START Entries shown

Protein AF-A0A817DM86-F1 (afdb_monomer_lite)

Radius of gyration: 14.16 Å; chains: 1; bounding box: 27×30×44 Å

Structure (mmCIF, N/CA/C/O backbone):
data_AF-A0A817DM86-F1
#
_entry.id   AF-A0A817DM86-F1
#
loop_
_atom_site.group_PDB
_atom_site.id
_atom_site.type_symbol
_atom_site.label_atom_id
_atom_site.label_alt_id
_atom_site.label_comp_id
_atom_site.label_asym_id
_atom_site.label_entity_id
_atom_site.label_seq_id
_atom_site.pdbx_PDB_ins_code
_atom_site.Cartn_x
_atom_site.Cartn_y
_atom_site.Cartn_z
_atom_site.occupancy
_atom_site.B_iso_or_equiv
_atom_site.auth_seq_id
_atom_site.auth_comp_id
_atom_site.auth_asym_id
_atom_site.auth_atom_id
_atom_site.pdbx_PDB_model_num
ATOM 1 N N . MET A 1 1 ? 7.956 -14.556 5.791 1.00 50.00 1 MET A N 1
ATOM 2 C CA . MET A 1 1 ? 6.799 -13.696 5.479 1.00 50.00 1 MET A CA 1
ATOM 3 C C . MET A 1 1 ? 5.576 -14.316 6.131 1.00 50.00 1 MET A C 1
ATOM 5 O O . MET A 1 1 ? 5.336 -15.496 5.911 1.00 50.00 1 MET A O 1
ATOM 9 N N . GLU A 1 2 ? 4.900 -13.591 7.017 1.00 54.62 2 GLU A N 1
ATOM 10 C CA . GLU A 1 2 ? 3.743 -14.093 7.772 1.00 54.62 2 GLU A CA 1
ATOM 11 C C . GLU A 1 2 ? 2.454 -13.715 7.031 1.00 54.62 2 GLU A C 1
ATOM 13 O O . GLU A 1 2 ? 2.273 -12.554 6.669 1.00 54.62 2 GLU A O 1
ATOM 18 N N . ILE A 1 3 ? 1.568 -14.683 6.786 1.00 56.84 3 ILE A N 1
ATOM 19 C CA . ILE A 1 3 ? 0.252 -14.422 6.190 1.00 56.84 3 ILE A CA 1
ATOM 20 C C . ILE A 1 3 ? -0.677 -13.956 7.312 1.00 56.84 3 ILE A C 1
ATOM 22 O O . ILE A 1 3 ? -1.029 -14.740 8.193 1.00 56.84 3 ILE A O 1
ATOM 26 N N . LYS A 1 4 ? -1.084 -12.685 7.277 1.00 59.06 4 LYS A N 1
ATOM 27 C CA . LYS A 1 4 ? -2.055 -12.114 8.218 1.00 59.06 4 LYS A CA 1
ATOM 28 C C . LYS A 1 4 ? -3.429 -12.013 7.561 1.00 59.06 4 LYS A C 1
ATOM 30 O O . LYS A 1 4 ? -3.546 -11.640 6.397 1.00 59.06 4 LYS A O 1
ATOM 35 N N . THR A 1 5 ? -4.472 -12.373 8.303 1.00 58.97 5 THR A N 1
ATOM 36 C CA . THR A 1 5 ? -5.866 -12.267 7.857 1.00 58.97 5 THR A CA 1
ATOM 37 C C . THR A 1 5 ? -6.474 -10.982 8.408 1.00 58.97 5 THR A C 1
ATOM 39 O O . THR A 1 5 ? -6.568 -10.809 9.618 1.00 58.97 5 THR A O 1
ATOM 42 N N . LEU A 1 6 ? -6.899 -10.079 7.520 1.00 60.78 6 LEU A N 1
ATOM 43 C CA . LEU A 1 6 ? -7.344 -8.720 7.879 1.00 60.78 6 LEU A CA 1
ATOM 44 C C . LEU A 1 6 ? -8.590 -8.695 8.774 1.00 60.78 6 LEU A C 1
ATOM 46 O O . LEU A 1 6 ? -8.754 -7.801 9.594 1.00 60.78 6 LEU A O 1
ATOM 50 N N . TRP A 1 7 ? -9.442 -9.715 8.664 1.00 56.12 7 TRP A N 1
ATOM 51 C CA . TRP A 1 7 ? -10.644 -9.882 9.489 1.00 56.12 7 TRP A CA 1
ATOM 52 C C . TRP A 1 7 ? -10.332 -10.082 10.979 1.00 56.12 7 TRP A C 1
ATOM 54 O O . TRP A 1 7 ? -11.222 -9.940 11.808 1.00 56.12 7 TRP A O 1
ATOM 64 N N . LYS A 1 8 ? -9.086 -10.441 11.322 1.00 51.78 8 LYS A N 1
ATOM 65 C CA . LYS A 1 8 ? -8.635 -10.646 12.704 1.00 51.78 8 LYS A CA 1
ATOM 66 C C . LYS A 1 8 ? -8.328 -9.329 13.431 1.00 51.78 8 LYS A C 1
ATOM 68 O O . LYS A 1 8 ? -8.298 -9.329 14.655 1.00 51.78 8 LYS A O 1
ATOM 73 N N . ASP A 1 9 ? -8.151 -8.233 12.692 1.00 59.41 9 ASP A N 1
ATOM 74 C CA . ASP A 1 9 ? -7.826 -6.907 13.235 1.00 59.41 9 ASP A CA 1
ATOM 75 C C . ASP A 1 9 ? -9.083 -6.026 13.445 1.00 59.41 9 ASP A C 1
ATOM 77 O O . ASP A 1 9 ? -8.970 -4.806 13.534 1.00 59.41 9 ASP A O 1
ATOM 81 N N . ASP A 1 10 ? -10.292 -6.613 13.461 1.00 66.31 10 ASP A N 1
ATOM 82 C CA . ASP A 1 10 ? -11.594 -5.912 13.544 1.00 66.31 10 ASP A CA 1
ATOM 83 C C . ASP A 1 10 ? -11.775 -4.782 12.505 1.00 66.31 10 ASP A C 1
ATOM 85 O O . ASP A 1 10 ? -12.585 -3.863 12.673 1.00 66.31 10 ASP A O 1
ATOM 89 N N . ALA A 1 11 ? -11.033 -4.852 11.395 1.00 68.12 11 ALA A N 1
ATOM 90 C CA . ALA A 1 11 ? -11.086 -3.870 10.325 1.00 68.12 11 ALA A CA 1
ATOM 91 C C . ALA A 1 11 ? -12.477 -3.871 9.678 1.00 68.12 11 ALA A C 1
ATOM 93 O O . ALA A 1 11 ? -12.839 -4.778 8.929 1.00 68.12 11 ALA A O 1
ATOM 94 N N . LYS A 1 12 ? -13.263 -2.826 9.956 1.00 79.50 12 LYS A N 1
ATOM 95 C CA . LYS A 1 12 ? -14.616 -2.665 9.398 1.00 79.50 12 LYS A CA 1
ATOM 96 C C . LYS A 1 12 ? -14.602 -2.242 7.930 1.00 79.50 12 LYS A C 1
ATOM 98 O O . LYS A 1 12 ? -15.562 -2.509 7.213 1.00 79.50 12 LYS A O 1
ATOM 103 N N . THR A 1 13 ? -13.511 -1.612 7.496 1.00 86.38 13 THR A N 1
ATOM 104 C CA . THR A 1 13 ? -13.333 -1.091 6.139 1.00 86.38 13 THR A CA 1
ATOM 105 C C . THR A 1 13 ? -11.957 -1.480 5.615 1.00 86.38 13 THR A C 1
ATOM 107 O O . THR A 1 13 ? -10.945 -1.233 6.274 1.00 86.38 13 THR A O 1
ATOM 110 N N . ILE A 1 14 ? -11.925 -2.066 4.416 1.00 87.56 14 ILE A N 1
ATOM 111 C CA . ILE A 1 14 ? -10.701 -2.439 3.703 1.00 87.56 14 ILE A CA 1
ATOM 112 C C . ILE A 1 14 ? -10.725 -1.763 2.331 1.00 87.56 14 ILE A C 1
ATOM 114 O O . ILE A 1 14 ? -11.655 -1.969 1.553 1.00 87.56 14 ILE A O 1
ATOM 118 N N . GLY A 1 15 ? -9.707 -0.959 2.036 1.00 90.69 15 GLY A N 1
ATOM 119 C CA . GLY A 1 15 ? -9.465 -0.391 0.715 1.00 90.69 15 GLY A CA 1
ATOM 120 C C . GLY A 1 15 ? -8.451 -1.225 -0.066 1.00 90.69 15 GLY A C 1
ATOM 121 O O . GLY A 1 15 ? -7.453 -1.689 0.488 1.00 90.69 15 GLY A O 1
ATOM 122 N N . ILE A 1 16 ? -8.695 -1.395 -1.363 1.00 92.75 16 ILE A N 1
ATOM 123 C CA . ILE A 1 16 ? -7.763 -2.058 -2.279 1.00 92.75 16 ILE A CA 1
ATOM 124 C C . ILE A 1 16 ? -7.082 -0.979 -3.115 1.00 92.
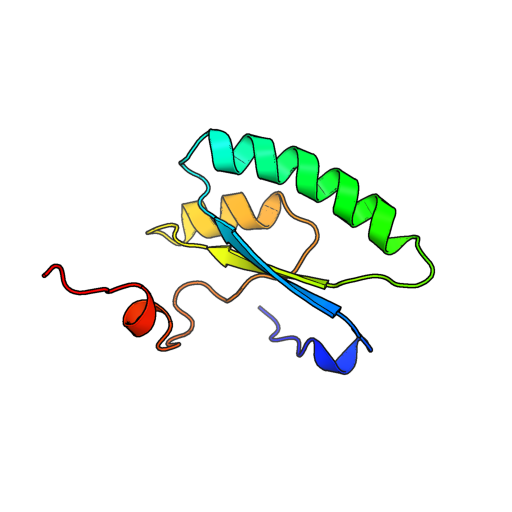75 16 ILE A C 1
ATOM 126 O O . ILE A 1 16 ? -7.753 -0.217 -3.810 1.00 92.75 16 ILE A O 1
ATOM 130 N N . TYR A 1 17 ? -5.758 -0.911 -3.035 1.00 93.81 17 TYR A N 1
ATOM 131 C CA . TYR A 1 17 ? -4.954 0.085 -3.728 1.00 93.81 17 TYR A CA 1
ATOM 132 C C . TYR A 1 17 ? -4.163 -0.571 -4.859 1.00 93.81 17 TYR A C 1
ATOM 134 O O . TYR A 1 17 ? -3.227 -1.325 -4.606 1.00 93.81 17 TYR A O 1
ATOM 142 N N . PHE A 1 18 ? -4.543 -0.294 -6.105 1.00 92.62 18 PHE A N 1
ATOM 143 C CA . PHE A 1 18 ? -3.839 -0.778 -7.295 1.00 92.62 18 PHE A CA 1
ATOM 144 C C . PHE A 1 18 ? -2.805 0.252 -7.728 1.00 92.62 18 PHE A C 1
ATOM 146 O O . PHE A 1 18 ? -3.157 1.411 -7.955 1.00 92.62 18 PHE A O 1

END Entries shown

_Assignment_:
Leaving out each picture, repeat exactly the lines above from the one that contains "ATOM 124 C C" through the one that contains "ATOM 142 N N".

_Reply_:
ATOM 124 C C . ILE A 1 16 ? -7.082 -0.979 -3.115 1.00 92.
75 16 ILE A C 1
ATOM 126 O O . ILE A 1 16 ? -7.753 -0.217 -3.810 1.00 92.75 16 ILE A O 1
ATOM 130 N N . TYR A 1 17 ? -5.758 -0.911 -3.035 1.00 93.81 17 TYR A N 1
ATOM 131 C CA . TYR A 1 17 ? -4.954 0.085 -3.728 1.00 93.81 17 TYR A CA 1
ATOM 132 C C . TYR A 1 17 ? -4.163 -0.571 -4.859 1.00 93.81 17 TYR A C 1
ATOM 134 O O . TYR A 1 17 ? -3.227 -1.325 -4.606 1.00 93.81 17 TYR A O 1
ATOM 142 N N . PHE A 1 18 ? -4.543 -0.294 -6.105 1.00 92.62 18 PHE A N 1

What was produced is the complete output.